What machine do you have?

I really noticed Menzerna SF4500 did a great job of bringing up the gloss and flake on my BSM BMW. Really, any fine finishing polish will work. You need to use finishing pads as well. Optimum Finishing polish is a bit faster and easier to use.

I would:

1. wash
2. Iron X ->clay
3. test spot to see if finishing polish would remove water spots. If so, complete the vehicle.

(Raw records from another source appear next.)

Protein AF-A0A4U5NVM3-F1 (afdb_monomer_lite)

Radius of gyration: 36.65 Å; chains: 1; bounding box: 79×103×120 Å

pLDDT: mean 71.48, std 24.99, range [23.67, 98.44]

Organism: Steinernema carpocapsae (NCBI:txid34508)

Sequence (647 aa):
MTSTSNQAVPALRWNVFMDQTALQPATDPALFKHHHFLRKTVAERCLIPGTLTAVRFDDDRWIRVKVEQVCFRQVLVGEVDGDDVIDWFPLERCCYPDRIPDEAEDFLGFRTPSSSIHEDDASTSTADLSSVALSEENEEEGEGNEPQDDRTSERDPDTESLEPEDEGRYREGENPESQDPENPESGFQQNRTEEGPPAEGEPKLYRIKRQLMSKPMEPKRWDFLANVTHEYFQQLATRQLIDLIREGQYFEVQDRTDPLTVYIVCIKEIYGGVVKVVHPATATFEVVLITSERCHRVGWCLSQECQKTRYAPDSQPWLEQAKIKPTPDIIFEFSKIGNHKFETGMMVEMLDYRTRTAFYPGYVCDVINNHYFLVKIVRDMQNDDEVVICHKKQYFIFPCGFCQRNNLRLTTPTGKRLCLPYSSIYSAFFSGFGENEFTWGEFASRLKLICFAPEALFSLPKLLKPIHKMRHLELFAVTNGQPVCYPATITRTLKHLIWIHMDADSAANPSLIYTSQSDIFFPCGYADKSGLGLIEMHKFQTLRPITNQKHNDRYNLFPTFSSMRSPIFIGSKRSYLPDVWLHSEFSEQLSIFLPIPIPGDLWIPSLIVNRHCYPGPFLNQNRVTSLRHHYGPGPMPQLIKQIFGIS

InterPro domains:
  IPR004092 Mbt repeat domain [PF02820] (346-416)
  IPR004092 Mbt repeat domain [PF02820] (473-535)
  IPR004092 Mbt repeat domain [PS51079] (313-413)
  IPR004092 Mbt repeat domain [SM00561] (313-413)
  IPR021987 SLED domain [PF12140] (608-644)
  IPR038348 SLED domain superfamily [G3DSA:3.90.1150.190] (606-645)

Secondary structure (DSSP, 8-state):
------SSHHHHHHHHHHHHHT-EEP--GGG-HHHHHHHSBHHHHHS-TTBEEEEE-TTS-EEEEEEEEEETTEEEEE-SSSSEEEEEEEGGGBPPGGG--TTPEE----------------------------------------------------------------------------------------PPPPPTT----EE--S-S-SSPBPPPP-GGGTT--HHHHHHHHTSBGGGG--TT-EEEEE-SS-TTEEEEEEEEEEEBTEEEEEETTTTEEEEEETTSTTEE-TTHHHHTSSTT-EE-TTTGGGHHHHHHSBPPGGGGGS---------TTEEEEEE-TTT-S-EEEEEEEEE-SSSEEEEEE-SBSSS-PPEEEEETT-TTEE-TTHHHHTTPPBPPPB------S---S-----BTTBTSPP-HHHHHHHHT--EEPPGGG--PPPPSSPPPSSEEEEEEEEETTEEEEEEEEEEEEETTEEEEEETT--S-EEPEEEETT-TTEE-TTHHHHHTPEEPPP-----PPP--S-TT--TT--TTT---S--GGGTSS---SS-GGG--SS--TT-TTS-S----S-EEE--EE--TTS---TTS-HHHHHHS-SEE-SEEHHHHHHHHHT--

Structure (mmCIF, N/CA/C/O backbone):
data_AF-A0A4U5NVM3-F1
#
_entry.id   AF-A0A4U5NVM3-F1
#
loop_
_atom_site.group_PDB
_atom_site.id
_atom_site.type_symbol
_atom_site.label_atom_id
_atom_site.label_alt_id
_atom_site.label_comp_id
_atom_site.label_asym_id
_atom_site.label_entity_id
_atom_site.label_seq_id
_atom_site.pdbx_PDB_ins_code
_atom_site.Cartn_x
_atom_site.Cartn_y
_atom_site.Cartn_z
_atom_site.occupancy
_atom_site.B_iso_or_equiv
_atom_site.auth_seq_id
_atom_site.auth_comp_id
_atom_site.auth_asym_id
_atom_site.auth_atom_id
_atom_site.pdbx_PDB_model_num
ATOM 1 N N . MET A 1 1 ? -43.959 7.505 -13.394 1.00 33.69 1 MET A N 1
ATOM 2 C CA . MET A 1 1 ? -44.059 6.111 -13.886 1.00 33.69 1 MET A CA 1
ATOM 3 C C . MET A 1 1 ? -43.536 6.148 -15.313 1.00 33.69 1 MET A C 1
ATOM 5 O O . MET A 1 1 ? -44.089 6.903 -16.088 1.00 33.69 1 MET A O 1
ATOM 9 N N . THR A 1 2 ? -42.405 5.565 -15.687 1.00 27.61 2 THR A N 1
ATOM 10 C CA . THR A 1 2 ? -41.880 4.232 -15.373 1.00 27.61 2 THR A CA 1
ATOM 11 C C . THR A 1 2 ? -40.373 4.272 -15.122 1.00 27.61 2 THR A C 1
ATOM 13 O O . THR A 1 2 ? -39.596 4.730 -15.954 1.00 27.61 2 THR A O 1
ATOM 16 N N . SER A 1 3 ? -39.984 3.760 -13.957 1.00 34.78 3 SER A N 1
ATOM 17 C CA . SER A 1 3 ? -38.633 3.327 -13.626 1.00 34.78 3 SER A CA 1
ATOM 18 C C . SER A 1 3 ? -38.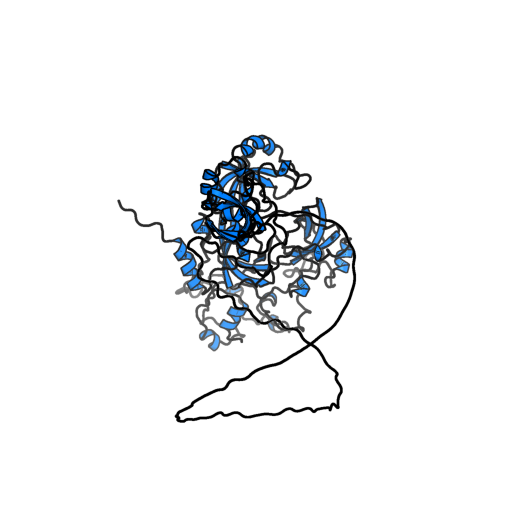302 2.039 -14.379 1.00 34.78 3 SER A C 1
ATOM 20 O O . SER A 1 3 ? -39.052 1.069 -14.267 1.00 34.78 3 SER A O 1
ATOM 22 N N . THR A 1 4 ? -37.153 1.981 -15.042 1.00 29.20 4 THR A N 1
ATOM 23 C CA . THR A 1 4 ? -36.539 0.711 -15.449 1.00 29.20 4 THR A CA 1
ATOM 24 C C . THR A 1 4 ? -35.065 0.703 -15.060 1.00 29.20 4 THR A C 1
ATOM 26 O O . THR A 1 4 ? -34.221 1.295 -15.724 1.00 29.20 4 THR A O 1
ATOM 29 N N . SER A 1 5 ? -34.827 0.049 -13.918 1.00 32.00 5 SER A N 1
ATOM 30 C CA . SER A 1 5 ? -33.690 -0.820 -13.580 1.00 32.00 5 SER A CA 1
ATOM 31 C C . SER A 1 5 ? -32.273 -0.343 -13.918 1.00 32.00 5 SER A C 1
ATOM 33 O O . SER A 1 5 ? -31.737 -0.647 -14.980 1.00 32.00 5 SER A O 1
ATOM 35 N N . ASN A 1 6 ? -31.612 0.264 -12.929 1.00 37.88 6 ASN A N 1
ATOM 36 C CA . ASN A 1 6 ? -30.191 0.620 -12.968 1.00 37.88 6 ASN A CA 1
ATOM 37 C C . ASN A 1 6 ? -29.338 -0.243 -12.008 1.00 37.88 6 ASN A C 1
ATOM 39 O O . ASN A 1 6 ? -28.441 0.263 -11.346 1.00 37.88 6 ASN A O 1
ATOM 43 N N . GLN A 1 7 ? -29.645 -1.541 -11.875 1.00 32.78 7 GLN A N 1
ATOM 44 C CA . GLN A 1 7 ? -29.021 -2.412 -10.857 1.00 32.78 7 GLN A CA 1
ATOM 45 C C . GLN A 1 7 ? -28.297 -3.667 -11.388 1.00 32.78 7 GLN A C 1
ATOM 47 O O . GLN A 1 7 ? -27.881 -4.494 -10.586 1.00 32.78 7 GLN A O 1
ATOM 52 N N . ALA A 1 8 ? -28.067 -3.815 -12.701 1.00 32.41 8 ALA A N 1
ATOM 53 C CA . ALA A 1 8 ? -27.479 -5.050 -13.257 1.00 32.41 8 ALA A CA 1
ATOM 54 C C . ALA A 1 8 ? -26.196 -4.888 -14.104 1.00 32.41 8 ALA A C 1
ATOM 56 O O . ALA A 1 8 ? -25.689 -5.875 -14.613 1.00 32.41 8 ALA A O 1
ATOM 57 N N . VAL A 1 9 ? -25.630 -3.690 -14.275 1.00 45.09 9 VAL A N 1
ATOM 58 C CA . VAL A 1 9 ? -24.475 -3.471 -15.183 1.00 45.09 9 VAL A CA 1
ATOM 59 C C . VAL A 1 9 ? -23.094 -3.952 -14.656 1.00 45.09 9 VAL A C 1
ATOM 61 O O . VAL A 1 9 ? -22.306 -4.421 -15.478 1.00 45.09 9 VAL A O 1
ATOM 64 N N . PRO A 1 10 ? -22.765 -3.907 -13.344 1.00 44.81 10 PRO A N 1
ATOM 65 C CA . PRO A 1 10 ? -21.403 -4.185 -12.846 1.00 44.81 10 PRO A CA 1
ATOM 66 C C . PRO A 1 10 ? -20.891 -5.614 -13.088 1.00 44.81 10 PRO A C 1
ATOM 68 O O . PRO A 1 10 ? -19.816 -5.823 -13.649 1.00 44.81 10 PRO A O 1
ATOM 71 N N . ALA A 1 11 ? -21.694 -6.622 -12.724 1.00 49.91 11 ALA A N 1
ATOM 72 C CA . ALA A 1 11 ? -21.327 -8.033 -12.881 1.00 49.91 11 ALA A CA 1
ATOM 73 C C . ALA A 1 11 ? -21.148 -8.421 -14.359 1.00 49.91 11 ALA A C 1
ATOM 75 O O . ALA A 1 11 ? -20.325 -9.269 -14.689 1.00 49.91 11 ALA A O 1
ATOM 76 N N . LEU A 1 12 ? -21.864 -7.750 -15.267 1.00 55.31 12 LEU A N 1
ATOM 77 C CA . LEU A 1 12 ? -21.804 -8.020 -16.701 1.00 55.31 12 LEU A CA 1
ATOM 78 C C . LEU A 1 12 ? -20.440 -7.684 -17.328 1.00 55.31 12 LEU A C 1
ATOM 80 O O . LEU A 1 12 ? -20.049 -8.368 -18.268 1.00 55.31 12 LEU A O 1
ATOM 84 N N . ARG A 1 13 ? -19.692 -6.685 -16.831 1.00 70.75 13 ARG A N 1
ATOM 85 C CA . ARG A 1 13 ? -18.395 -6.302 -17.431 1.00 70.75 13 ARG A CA 1
ATOM 86 C C . ARG A 1 13 ? -17.298 -7.328 -17.159 1.00 70.75 13 ARG A C 1
ATOM 88 O O . ARG A 1 13 ? -16.640 -7.777 -18.094 1.00 70.75 13 ARG A O 1
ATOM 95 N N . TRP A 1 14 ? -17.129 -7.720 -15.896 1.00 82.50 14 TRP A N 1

If not, you will need something more aggressive.

Just an FYI, never let hose or tap water air dry on your car, regardless if your planning to polish or clay after
 
Just an FYI, never let hose or tap water air dry on your car, regardless if your planning to polish or clay after

I washed it yesterday and let it air dry (hence water spots) and thought that I would be getting those water spots out with clay and light polish/burnishing.

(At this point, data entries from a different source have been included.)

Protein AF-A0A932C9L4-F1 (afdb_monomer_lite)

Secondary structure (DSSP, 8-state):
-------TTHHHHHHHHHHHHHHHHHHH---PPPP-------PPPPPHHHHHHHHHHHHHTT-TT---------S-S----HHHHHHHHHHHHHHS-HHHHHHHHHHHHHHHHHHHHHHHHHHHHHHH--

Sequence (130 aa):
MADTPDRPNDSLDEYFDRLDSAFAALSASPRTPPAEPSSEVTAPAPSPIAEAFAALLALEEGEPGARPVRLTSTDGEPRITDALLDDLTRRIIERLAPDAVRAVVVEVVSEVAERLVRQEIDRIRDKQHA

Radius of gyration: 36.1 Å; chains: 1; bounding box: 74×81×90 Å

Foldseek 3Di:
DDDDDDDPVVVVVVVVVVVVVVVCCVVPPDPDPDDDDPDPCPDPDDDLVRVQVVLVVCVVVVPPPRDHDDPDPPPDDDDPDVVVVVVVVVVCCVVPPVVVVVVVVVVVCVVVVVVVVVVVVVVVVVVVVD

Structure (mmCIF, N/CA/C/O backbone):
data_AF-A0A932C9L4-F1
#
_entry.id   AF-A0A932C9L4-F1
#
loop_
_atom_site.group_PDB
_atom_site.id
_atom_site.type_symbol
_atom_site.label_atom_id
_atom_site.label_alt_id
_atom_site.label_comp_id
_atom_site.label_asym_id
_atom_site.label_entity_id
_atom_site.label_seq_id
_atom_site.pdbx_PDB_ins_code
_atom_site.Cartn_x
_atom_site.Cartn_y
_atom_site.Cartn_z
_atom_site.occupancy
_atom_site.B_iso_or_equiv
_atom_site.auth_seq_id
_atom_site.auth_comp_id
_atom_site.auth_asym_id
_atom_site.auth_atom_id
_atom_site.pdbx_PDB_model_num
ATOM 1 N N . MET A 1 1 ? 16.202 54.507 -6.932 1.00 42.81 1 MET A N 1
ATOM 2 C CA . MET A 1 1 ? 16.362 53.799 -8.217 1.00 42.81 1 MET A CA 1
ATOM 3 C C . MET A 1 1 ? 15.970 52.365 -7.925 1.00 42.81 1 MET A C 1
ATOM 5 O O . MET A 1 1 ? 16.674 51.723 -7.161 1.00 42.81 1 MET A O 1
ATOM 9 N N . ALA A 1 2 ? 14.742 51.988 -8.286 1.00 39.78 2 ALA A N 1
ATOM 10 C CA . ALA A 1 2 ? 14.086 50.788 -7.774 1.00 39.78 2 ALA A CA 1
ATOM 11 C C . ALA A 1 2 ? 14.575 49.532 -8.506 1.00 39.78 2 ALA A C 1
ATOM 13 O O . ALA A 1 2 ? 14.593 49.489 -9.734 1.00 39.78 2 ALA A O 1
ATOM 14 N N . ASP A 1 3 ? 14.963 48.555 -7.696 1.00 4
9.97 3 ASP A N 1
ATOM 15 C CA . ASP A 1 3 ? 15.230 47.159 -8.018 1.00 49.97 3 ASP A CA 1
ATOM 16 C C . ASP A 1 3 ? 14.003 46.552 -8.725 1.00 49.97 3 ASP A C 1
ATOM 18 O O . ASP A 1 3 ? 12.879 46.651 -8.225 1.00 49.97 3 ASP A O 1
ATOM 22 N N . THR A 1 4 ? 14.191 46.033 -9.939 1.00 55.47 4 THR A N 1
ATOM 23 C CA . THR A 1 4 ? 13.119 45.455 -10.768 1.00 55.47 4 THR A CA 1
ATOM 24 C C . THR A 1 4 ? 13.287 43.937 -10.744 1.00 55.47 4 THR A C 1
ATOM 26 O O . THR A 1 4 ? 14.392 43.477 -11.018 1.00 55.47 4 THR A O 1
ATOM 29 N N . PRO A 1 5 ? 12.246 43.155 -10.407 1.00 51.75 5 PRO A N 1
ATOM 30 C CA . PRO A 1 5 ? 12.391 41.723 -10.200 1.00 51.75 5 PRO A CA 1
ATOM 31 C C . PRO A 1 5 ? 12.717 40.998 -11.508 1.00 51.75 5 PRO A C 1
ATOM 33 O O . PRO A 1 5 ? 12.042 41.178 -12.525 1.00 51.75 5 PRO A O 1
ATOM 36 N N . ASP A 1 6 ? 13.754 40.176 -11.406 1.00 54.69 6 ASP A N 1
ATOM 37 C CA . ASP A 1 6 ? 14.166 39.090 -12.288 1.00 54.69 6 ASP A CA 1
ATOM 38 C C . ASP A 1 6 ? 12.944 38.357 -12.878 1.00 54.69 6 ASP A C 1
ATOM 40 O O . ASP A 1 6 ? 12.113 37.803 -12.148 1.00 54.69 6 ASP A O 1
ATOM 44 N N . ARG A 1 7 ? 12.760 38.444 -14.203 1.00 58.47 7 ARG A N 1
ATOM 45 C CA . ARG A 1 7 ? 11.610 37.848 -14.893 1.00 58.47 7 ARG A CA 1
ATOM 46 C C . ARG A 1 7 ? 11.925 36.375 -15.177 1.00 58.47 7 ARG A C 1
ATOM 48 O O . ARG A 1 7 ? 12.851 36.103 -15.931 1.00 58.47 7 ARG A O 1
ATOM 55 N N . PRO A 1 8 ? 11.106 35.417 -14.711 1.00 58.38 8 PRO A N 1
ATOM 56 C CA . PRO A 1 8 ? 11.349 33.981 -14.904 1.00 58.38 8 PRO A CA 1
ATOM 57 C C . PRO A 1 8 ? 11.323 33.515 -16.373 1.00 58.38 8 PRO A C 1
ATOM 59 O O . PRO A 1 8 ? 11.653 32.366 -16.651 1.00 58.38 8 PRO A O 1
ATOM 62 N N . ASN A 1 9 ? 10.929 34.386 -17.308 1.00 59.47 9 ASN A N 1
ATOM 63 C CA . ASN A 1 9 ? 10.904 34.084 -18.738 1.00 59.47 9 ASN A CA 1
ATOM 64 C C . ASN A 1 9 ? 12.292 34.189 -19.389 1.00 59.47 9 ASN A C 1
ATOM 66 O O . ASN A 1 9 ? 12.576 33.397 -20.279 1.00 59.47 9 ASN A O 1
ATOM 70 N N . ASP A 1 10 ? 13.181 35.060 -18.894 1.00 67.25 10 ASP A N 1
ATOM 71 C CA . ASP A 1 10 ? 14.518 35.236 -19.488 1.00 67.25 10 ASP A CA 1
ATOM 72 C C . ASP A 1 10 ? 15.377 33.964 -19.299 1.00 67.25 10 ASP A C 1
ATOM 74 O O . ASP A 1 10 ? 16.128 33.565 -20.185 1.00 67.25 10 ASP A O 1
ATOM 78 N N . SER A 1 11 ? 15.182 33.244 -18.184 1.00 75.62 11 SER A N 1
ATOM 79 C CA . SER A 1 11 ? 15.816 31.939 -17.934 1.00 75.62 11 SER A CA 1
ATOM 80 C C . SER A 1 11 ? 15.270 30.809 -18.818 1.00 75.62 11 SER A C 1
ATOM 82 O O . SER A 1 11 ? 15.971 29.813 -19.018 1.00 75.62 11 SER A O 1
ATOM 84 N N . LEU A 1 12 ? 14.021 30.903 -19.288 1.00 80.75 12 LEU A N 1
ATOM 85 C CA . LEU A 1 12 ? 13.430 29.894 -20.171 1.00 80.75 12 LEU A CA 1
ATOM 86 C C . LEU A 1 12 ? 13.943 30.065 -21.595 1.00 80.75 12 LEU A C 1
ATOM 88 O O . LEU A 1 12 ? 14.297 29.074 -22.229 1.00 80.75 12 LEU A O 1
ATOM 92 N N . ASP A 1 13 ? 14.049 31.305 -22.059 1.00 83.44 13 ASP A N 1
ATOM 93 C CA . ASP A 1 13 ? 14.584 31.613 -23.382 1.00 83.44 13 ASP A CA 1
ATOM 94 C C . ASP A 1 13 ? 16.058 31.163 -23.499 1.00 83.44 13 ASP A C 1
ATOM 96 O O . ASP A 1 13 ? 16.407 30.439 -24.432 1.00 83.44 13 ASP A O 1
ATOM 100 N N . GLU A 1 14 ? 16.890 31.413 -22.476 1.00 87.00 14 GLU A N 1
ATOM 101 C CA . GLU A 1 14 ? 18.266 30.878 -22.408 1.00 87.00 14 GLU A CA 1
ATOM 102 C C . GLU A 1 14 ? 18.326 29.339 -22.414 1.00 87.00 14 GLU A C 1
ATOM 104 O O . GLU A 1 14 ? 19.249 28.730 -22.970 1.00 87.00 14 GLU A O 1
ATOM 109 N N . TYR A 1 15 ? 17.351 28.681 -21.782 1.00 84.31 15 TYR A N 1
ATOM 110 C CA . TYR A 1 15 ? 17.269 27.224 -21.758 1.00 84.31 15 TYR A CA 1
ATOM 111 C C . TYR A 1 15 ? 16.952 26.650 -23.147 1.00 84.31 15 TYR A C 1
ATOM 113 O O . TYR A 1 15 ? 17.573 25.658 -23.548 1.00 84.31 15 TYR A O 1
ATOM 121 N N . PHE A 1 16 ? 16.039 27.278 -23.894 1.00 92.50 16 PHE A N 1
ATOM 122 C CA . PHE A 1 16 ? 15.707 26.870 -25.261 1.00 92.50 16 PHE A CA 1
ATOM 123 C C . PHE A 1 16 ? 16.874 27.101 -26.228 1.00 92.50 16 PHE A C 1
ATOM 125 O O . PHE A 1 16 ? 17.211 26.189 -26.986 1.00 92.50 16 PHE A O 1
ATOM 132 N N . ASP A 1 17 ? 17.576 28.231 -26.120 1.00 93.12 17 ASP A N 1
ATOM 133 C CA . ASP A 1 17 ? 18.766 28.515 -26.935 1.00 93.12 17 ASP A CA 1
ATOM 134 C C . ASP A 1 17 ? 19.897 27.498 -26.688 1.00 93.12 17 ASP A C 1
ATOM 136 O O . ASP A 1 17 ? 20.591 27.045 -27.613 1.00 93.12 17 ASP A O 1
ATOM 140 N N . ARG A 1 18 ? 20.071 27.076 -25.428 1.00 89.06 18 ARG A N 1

To your point, I would have dried it if I knew I wasn't going to clay/buff, but good reminder! :xyxthumbs:
 
I washed it yesterday and let it air dry (hence water spots) and thought that I would be getting those water spots out with clay and light polish/burnishing.

To your point, I would have dried it if I knew I wasn't going to clay/buff, but good reminder! :xyxthumbs:

What I was trying to say is those water spots can be more difficult to remove than one expects. But, if its only been a day it shouldn't be too bad.

But, back to your original question, to really make BSM look nice you need to use a fine finishing polish on a finishing pad. Likely, that would remove the water spots as well.
 
those water spots can be more difficult to remove .

But, back to your original question, to really make BSM look nice you need to use a fine finishing polish on a finishing pad. Likely, that would remove the water spots as well.

So far, I've clayed the half of the hood I want to test, (PIC) and polished with P21S cleaner on a white pad and 3401 VRG (PIC). The water spots came out :xyxthumbs:with relative ease with the product/pad/buffer selection (see pic). I don't see any reason to try a different combo since the 1st one provided the spot removal and "burnish prep" results I wanted. So, now that I've got spot removal and paint prep figured out, will this same P21S work to burnish? It does say it's "Gloss Enhancing" so does that mean yes, it will jewel/burnish? What's that process? Fast or slow OPM? Fast or slow movement? Heavy or light pressure? Recommended pad? I do not have a rotary as mentioned in the opener, just a 3401 and a 7424xp and pad colors mentioned as well.

After burnishing, do I wax AND THEN hit it with a wash and then V07????

Thanks!!!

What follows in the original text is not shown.